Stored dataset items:
####################
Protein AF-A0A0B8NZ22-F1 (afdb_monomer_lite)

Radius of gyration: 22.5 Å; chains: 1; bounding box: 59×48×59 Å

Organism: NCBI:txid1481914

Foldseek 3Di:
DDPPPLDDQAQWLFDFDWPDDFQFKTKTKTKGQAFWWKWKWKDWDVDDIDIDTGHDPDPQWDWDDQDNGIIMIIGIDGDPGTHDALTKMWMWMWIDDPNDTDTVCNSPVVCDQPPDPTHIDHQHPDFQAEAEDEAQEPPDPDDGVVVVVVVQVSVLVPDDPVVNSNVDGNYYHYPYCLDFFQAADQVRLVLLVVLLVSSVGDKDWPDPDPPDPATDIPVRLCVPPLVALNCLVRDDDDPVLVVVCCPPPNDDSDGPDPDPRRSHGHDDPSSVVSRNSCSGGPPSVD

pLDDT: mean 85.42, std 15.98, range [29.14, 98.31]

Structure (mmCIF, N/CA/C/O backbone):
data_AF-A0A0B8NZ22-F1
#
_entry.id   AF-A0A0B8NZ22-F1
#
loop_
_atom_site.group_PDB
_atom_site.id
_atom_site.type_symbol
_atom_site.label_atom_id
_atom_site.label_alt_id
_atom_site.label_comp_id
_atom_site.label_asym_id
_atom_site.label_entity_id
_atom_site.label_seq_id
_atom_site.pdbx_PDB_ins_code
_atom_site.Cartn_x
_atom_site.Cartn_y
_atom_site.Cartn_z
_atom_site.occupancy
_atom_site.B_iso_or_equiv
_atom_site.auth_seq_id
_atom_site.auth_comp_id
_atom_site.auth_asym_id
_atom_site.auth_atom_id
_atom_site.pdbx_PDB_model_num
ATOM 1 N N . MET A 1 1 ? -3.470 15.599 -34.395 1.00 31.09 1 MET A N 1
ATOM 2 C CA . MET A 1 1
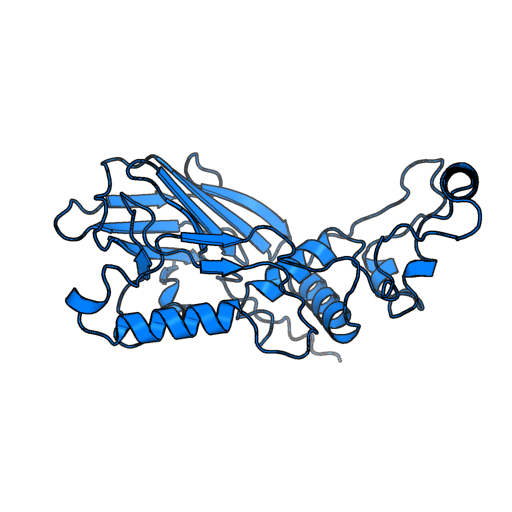 ? -4.149 16.197 -33.227 1.00 31.09 1 MET A CA 1
ATOM 3 C C . MET A 1 1 ? -4.419 15.075 -32.244 1.00 31.09 1 MET A C 1
ATOM 5 O O . MET A 1 1 ? -5.460 14.440 -32.317 1.00 31.09 1 MET A O 1
ATOM 9 N N . THR A 1 2 ? -3.439 14.747 -31.412 1.00 29.14 2 THR A N 1
ATOM 10 C CA . THR A 1 2 ? -3.624 13.842 -30.278 1.00 29.14 2 THR A CA 1
ATOM 11 C C . THR A 1 2 ? -4.245 14.669 -29.166 1.00 29.14 2 THR A C 1
ATOM 13 O O . THR A 1 2 ? -3.622 15.589 -28.644 1.00 29.14 2 THR A O 1
ATOM 16 N N . ILE A 1 3 ? -5.515 14.414 -28.871 1.00 31.41 3 ILE A N 1
ATOM 17 C CA . ILE A 1 3 ? -6.121 14.900 -27.637 1.00 31.41 3 ILE A CA 1
ATOM 18 C C . ILE A 1 3 ? -5.436 14.086 -26.539 1.00 31.41 3 ILE A C 1
ATOM 20 O O . ILE A 1 3 ? -5.784 12.927 -26.330 1.00 31.41 3 ILE A O 1
ATOM 24 N N . GLU A 1 4 ? -4.401 14.645 -25.910 1.00 40.56 4 GLU A N 1
ATOM 25 C CA . GLU A 1 4 ? -3.850 14.103 -24.669 1.00 40.56 4 GLU A CA 1
ATOM 26 C C . GLU A 1 4 ? -4.941 14.223 -23.605 1.00 40.56 4 GLU A C 1
ATOM 28 O O . GLU A 1 4 ? -5.096 15.247 -22.939 1.00 40.56 4 GLU A O 1
ATOM 33 N N . HIS A 1 5 ? -5.766 13.187 -23.481 1.00 44.09 5 HIS A N 1
ATOM 34 C CA . HIS A 1 5 ? -6.555 12.997 -22.279 1.00 44.09 5 HIS A CA 1
ATOM 35 C C . HIS A 1 5 ? -5.550 12.716 -21.167 1.00 44.09 5 HIS A C 1
ATOM 37 O O . HIS A 1 5 ? -5.035 11.605 -21.064 1.00 44.09 5 HIS A O 1
ATOM 43 N N . LYS A 1 6 ? -5.208 13.739 -20.375 1.00 53.31 6 LYS A N 1
ATOM 44 C CA . LYS A 1 6 ? -4.505 13.501 -19.117 1.00 53.31 6 LYS A CA 1
ATOM 45 C C . LYS A 1 6 ? -5.429 12.634 -18.260 1.00 53.31 6 LYS A C 1
ATOM 47 O O . LYS A 1 6 ? -6.547 13.077 -17.983 1.00 53.31 6 LYS A O 1
ATOM 52 N N . PRO A 1 7 ? -5.021 11.410 -17.895 1.00 69.19 7 PRO A N 1
ATOM 53 C CA . PRO A 1 7 ? -5.839 10.563 -17.047 1.00 69.19 7 PRO A CA 1
ATOM 54 C C . PRO A 1 7 ? -6.093 11.284 -15.722 1.00 69.19 7 PRO A C 1
ATOM 56 O O . PRO A 1 7 ? -5.197 11.926 -15.172 1.00 69.19 7 PRO A O 1
ATOM 59 N N . ASN A 1 8 ? -7.336 11.227 -15.245 1.00 84.12 8 ASN A N 1
ATOM 60 C CA . ASN A 1 8 ? -7.691 11.797 -13.954 1.00 84.12 8 ASN A CA 1
ATOM 61 C C . ASN A 1 8 ? -7.162 10.867 -12.858 1.00 84.12 8 ASN A C 1
ATOM 63 O O . ASN A 1 8 ? -7.657 9.753 -12.710 1.00 84.12 8 ASN A O 1
ATOM 67 N N . ILE A 1 9 ? -6.132 11.305 -12.135 1.00 91.19 9 ILE A N 1
ATOM 68 C CA . ILE A 1 9 ? -5.497 10.505 -11.086 1.00 91.19 9 ILE A CA 1
ATOM 69 C C . ILE A 1 9 ? -6.315 10.688 -9.800 1.00 91.19 9 ILE A C 1
ATOM 71 O O . ILE A 1 9 ? -6.480 11.826 -9.350 1.00 91.19 9 ILE A O 1
ATOM 75 N N . PRO A 1 10 ? -6.839 9.609 -9.196 1.00 93.25 10 PRO A N 1
ATOM 76 C CA . PRO A 1 10 ? -7.655 9.701 -7.989 1.00 93.25 10 PRO A CA 1
ATOM 77 C C . PRO A 1 10 ? -6.854 10.281 -6.821 1.00 93.25 10 PRO A C 1
ATOM 79 O O . PRO A 1 10 ? -5.640 10.094 -6.733 1.00 93.25 10 PRO A O 1
ATOM 82 N N . LEU A 1 11 ? -7.540 10.961 -5.895 1.00 95.25 11 LEU A N 1
ATOM 83 C CA . LEU A 1 11 ? -6.894 11.520 -4.703 1.00 95.25 11 LEU A CA 1
ATOM 84 C C . LEU A 1 11 ? -6.253 10.426 -3.842 1.00 95.25 11 LEU A C 1
ATOM 86 O O . LEU A 1 11 ? -5.115 10.590 -3.413 1.00 95.25 11 LEU A O 1
ATOM 90 N N . LEU A 1 12 ? -6.973 9.321 -3.617 1.00 96.44 12 LEU A N 1
ATOM 91 C CA . LEU A 1 12 ? -6.470 8.116 -2.961 1.00 96.44 12 LEU A CA 1
ATOM 92 C C . LEU A 1 12 ? -6.048 7.098 -4.028 1.00 96.44 12 LEU A C 1
ATOM 94 O O . LEU A 1 12 ? -6.876 6.585 -4.781 1.00 96.44 12 LEU A O 1
ATOM 98 N N . ILE A 1 13 ? -4.751 6.811 -4.088 1.00 95.94 13 ILE A N 1
ATOM 99 C CA . ILE A 1 13 ? -4.161 5.868 -5.042 1.00 95.94 13 ILE A CA 1
ATOM 100 C C . ILE A 1 13 ? -4.129 4.460 -4.442 1.00 95.94 13 ILE A C 1
ATOM 102 O O . ILE A 1 13 ? -4.520 3.504 -5.107 1.00 95.94 13 ILE A O 1
ATOM 106 N N . ALA A 1 14 ? -3.671 4.309 -3.198 1.00 95.62 14 ALA A N 1
ATOM 107 C CA . ALA A 1 14 ? -3.588 3.013 -2.522 1.00 95.62 14 ALA A CA 1
ATOM 108 C C . ALA A 1 14 ? -3.720 3.153 -1.000 1.00 95.62 14 ALA A C 1
ATOM 110 O O . ALA A 1 14 ? -3.415 4.206 -0.437 1.00 95.62 14 ALA A O 1
ATOM 111 N N . GLY A 1 15 ? -4.115 2.062 -0.341 1.00 94.50 15 GLY A N 1
ATOM 112 C CA . GLY A 1 15 ? -4.377 2.021 1.097 1.00 94.50 15 GLY A CA 1
ATOM 113 C C . GLY A 1 15 ? -5.810 2.444 1.463 1.00 94.50 15 GLY A C 1
ATOM 114 O O . GLY A 1 15 ? -6.673 2.478 0.587 1.00 94.50 15 GLY A O 1
ATOM 115 N N . PRO A 1 16 ? -6.069 2.762 2.744 1.00 95.88 16 PRO A N 1
ATOM 116 C CA . PRO A 1 16 ? -5.117 2.742 3.856 1.00 95.88 16 PRO A CA 1
ATOM 117 C C . PRO A 1 16 ? -4.706 1.316 4.242 1.00 95.88 16 PRO A C 1
ATOM 119 O O . PRO A 1 16 ? -5.504 0.387 4.176 1.00 95.88 16 PRO A O 1
ATOM 122 N N . ILE A 1 17 ? -3.468 1.141 4.702 1.00 95.00 17 ILE A N 1
ATOM 123 C CA . ILE A 1 17 ? -3.019 -0.108 5.329 1.00 95.00 17 ILE A CA 1
ATOM 124 C C . ILE A 1 17 ? -2.480 0.206 6.721 1.00 95.00 17 ILE A C 1
ATOM 126 O O . ILE A 1 17 ? -1.513 0.958 6.879 1.00 95.00 17 ILE A O 1
ATOM 130 N N . LEU A 1 18 ? -3.076 -0.429 7.727 1.00 95.62 18 LEU A N 1
ATOM 131 C CA . LEU A 1 18 ? -2.608 -0.395 9.108 1.00 95.62 18 LEU A CA 1
ATOM 132 C C . LEU A 1 18 ? -1.364 -1.288 9.214 1.00 95.62 18 LEU A C 1
ATOM 134 O O . LEU A 1 18 ? -1.432 -2.496 8.995 1.00 95.62 18 LEU A O 1
ATOM 138 N N . ARG A 1 19 ? -0.204 -0.692 9.507 1.00 91.94 19 ARG A N 1
ATOM 139 C CA . ARG A 1 19 ? 1.091 -1.401 9.572 1.00 91.94 19 ARG A CA 1
ATOM 140 C C . ARG A 1 19 ? 1.467 -1.792 10.985 1.00 91.94 19 ARG A C 1
ATOM 142 O O . ARG A 1 19 ? 2.057 -2.849 11.188 1.00 91.94 19 ARG A O 1
ATOM 149 N N . ARG A 1 20 ? 1.134 -0.935 11.945 1.00 92.75 20 ARG A N 1
ATOM 150 C CA . ARG A 1 20 ? 1.353 -1.165 13.369 1.00 92.75 20 ARG A CA 1
ATOM 151 C C . ARG A 1 20 ? 0.141 -0.655 14.116 1.00 92.75 20 ARG A C 1
ATOM 153 O O . ARG A 1 20 ? -0.276 0.478 13.910 1.00 92.75 20 ARG A O 1
ATOM 160 N N . VAL A 1 21 ? -0.391 -1.495 14.987 1.00 94.19 21 VAL A N 1
ATOM 161 C CA . VAL A 1 21 ? -1.472 -1.125 15.890 1.00 94.19 21 VAL A CA 1
ATOM 162 C C . VAL A 1 21 ? -1.124 -1.696 17.255 1.00 94.19 21 VAL A C 1
ATOM 164 O O . VAL A 1 21 ? -0.950 -2.906 17.398 1.00 94.19 21 VAL A O 1
ATOM 167 N N . SER A 1 22 ? -0.982 -0.826 18.243 1.00 95.69 22 SER A N 1
ATOM 168 C CA . SER A 1 22 ? -0.851 -1.181 19.652 1.00 95.69 22 SER A CA 1
ATOM 169 C C . SER A 1 22 ? -1.833 -0.343 20.470 1.00 95.69 22 SER A C 1
ATOM 171 O O . SER A 1 22 ? -2.538 0.511 19.931 1.00 95.69 22 SER A O 1
ATOM 173 N N . CYS A 1 23 ? -1.892 -0.574 21.782 1.00 96.31 23 CYS A N 1
ATOM 174 C CA . CYS A 1 23 ? -2.728 0.248 22.654 1.00 96.31 23 CYS A CA 1
ATOM 175 C C . CYS A 1 23 ? -2.269 1.713 22.686 1.00 96.31 23 CYS A C 1
ATOM 177 O O . CYS A 1 23 ? -3.078 2.579 22.982 1.00 96.31 23 CYS A O 1
ATOM 179 N N . THR A 1 24 ? -1.000 2.001 22.385 1.00 97.31 24 THR A N 1
ATOM 180 C CA . THR A 1 24 ? -0.385 3.329 22.555 1.00 97.31 24 THR A CA 1
ATOM 181 C C . THR A 1 24 ? 0.079 3.965 21.250 1.00 97.31 24 THR A C 1
ATOM 183 O O . THR A 1 24 ? 0.372 5.155 21.229 1.00 97.31 24 THR A O 1
ATOM 186 N N . GLU A 1 25 ? 0.180 3.199 20.165 1.00 97.31 25 GLU A N 1
ATOM 187 C CA . GLU A 1 25 ? 0.717 3.672 18.891 1.00 97.31 25 GLU A CA 1
ATOM 188 C C . GLU A 1 25 ? -0.083 3.123 17.711 1.00 97.31 25 GLU A C 1
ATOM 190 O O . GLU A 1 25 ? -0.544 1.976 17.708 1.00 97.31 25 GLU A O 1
####################
Task
Up to and including the line with "ATOM 25 C CA", repeat every line from the top of the entries exactly, but not the pictures.

Reply to the exercise
Protein AF-A0A0B8NZ22-F1 (afdb_monomer_lite)

Radius of gyration: 22.5 Å; chains: 1; bounding box: 59×48×59 Å

Organism: NCBI:txid1481914

Foldseek 3Di:
DDPPPLDDQAQWLFDFDWPDDFQFKTKTKTKGQAFWWKWKWKDWDVDDIDIDTGHDPDPQWDWDDQDNGIIMIIGIDGDPGTHDALTKMWMWMWIDDPNDTDTVCNSPVVCDQPPDPTHIDHQHPDFQAEAEDEAQEPPDPDDGVVVVVVVQVSVLVPDDPVVNSNVDGNYYHYPYCLDFFQAADQVRLVLLVVLLVSSVGDKDWPDPDPPDPATDIPVRLCVPPLVALNCLVRDDDDPVLVVVCCPPPNDDSDGPDPDPRRSHGHDDPSSVVSRNSCSGGPPSVD

pLDDT: mean 85.42, std 15.98, range [29.14, 98.31]

Structure (mmCIF, N/CA/C/O backbone):
data_AF-A0A0B8NZ22-F1
#
_entry.id   AF-A0A0B8NZ22-F1
#
loop_
_atom_site.group_PDB
_atom_site.id
_atom_site.type_symbol
_atom_site.label_atom_id
_atom_site.label_alt_id
_atom_site.label_comp_id
_atom_site.label_asym_id
_atom_site.label_entity_id
_atom_site.label_seq_id
_atom_site.pdbx_PDB_ins_code
_atom_site.Cartn_x
_atom_site.Cartn_y
_atom_site.Cartn_z
_atom_site.occupancy
_atom_site.B_iso_or_equiv
_atom_site.auth_seq_id
_atom_site.auth_comp_id
_atom_site.auth_asym_id
_atom_site.auth_atom_id
_atom_site.pdbx_PDB_model_num
ATOM 1 N N . MET A 1 1 ? -3.470 15.599 -34.395 1.00 31.09 1 MET A N 1
ATOM 2 C CA . MET A 1 1
 ? -4.149 16.197 -33.227 1.00 31.09 1 MET A CA 1
ATOM 3 C C . MET A 1 1 ? -4.419 15.075 -32.244 1.00 31.09 1 MET A C 1
ATOM 5 O O . MET A 1 1 ? -5.460 14.440 -32.317 1.00 31.09 1 MET A O 1
ATOM 9 N N . THR A 1 2 ? -3.439 14.747 -31.412 1.00 29.14 2 THR A N 1
ATOM 10 C CA . THR A 1 2 ? -3.624 13.842 -30.278 1.00 29.14 2 THR A CA 1
ATOM 11 C C . THR A 1 2 ? -4.245 14.669 -29.166 1.00 29.14 2 THR A C 1
ATOM 13 O O . THR A 1 2 ? -3.622 15.589 -28.644 1.00 29.14 2 THR A O 1
ATOM 16 N N . ILE A 1 3 ? -5.515 14.414 -28.871 1.00 31.41 3 ILE A N 1
ATOM 17 C CA . ILE A 1 3 ? -6.121 14.900 -27.637 1.00 31.41 3 ILE A CA 1
ATOM 18 C C . ILE A 1 3 ? -5.436 14.086 -26.539 1.00 31.41 3 ILE A C 1
ATOM 20 O O . ILE A 1 3 ? -5.784 12.927 -26.330 1.00 31.41 3 ILE A O 1
ATOM 24 N N . GLU A 1 4 ? -4.401 14.645 -25.910 1.00 40.56 4 GLU A N 1
ATOM 25 C CA . GLU A 1 4 ? -3.850 14.103 -24.669 1.00 40.56 4 GLU A CA 1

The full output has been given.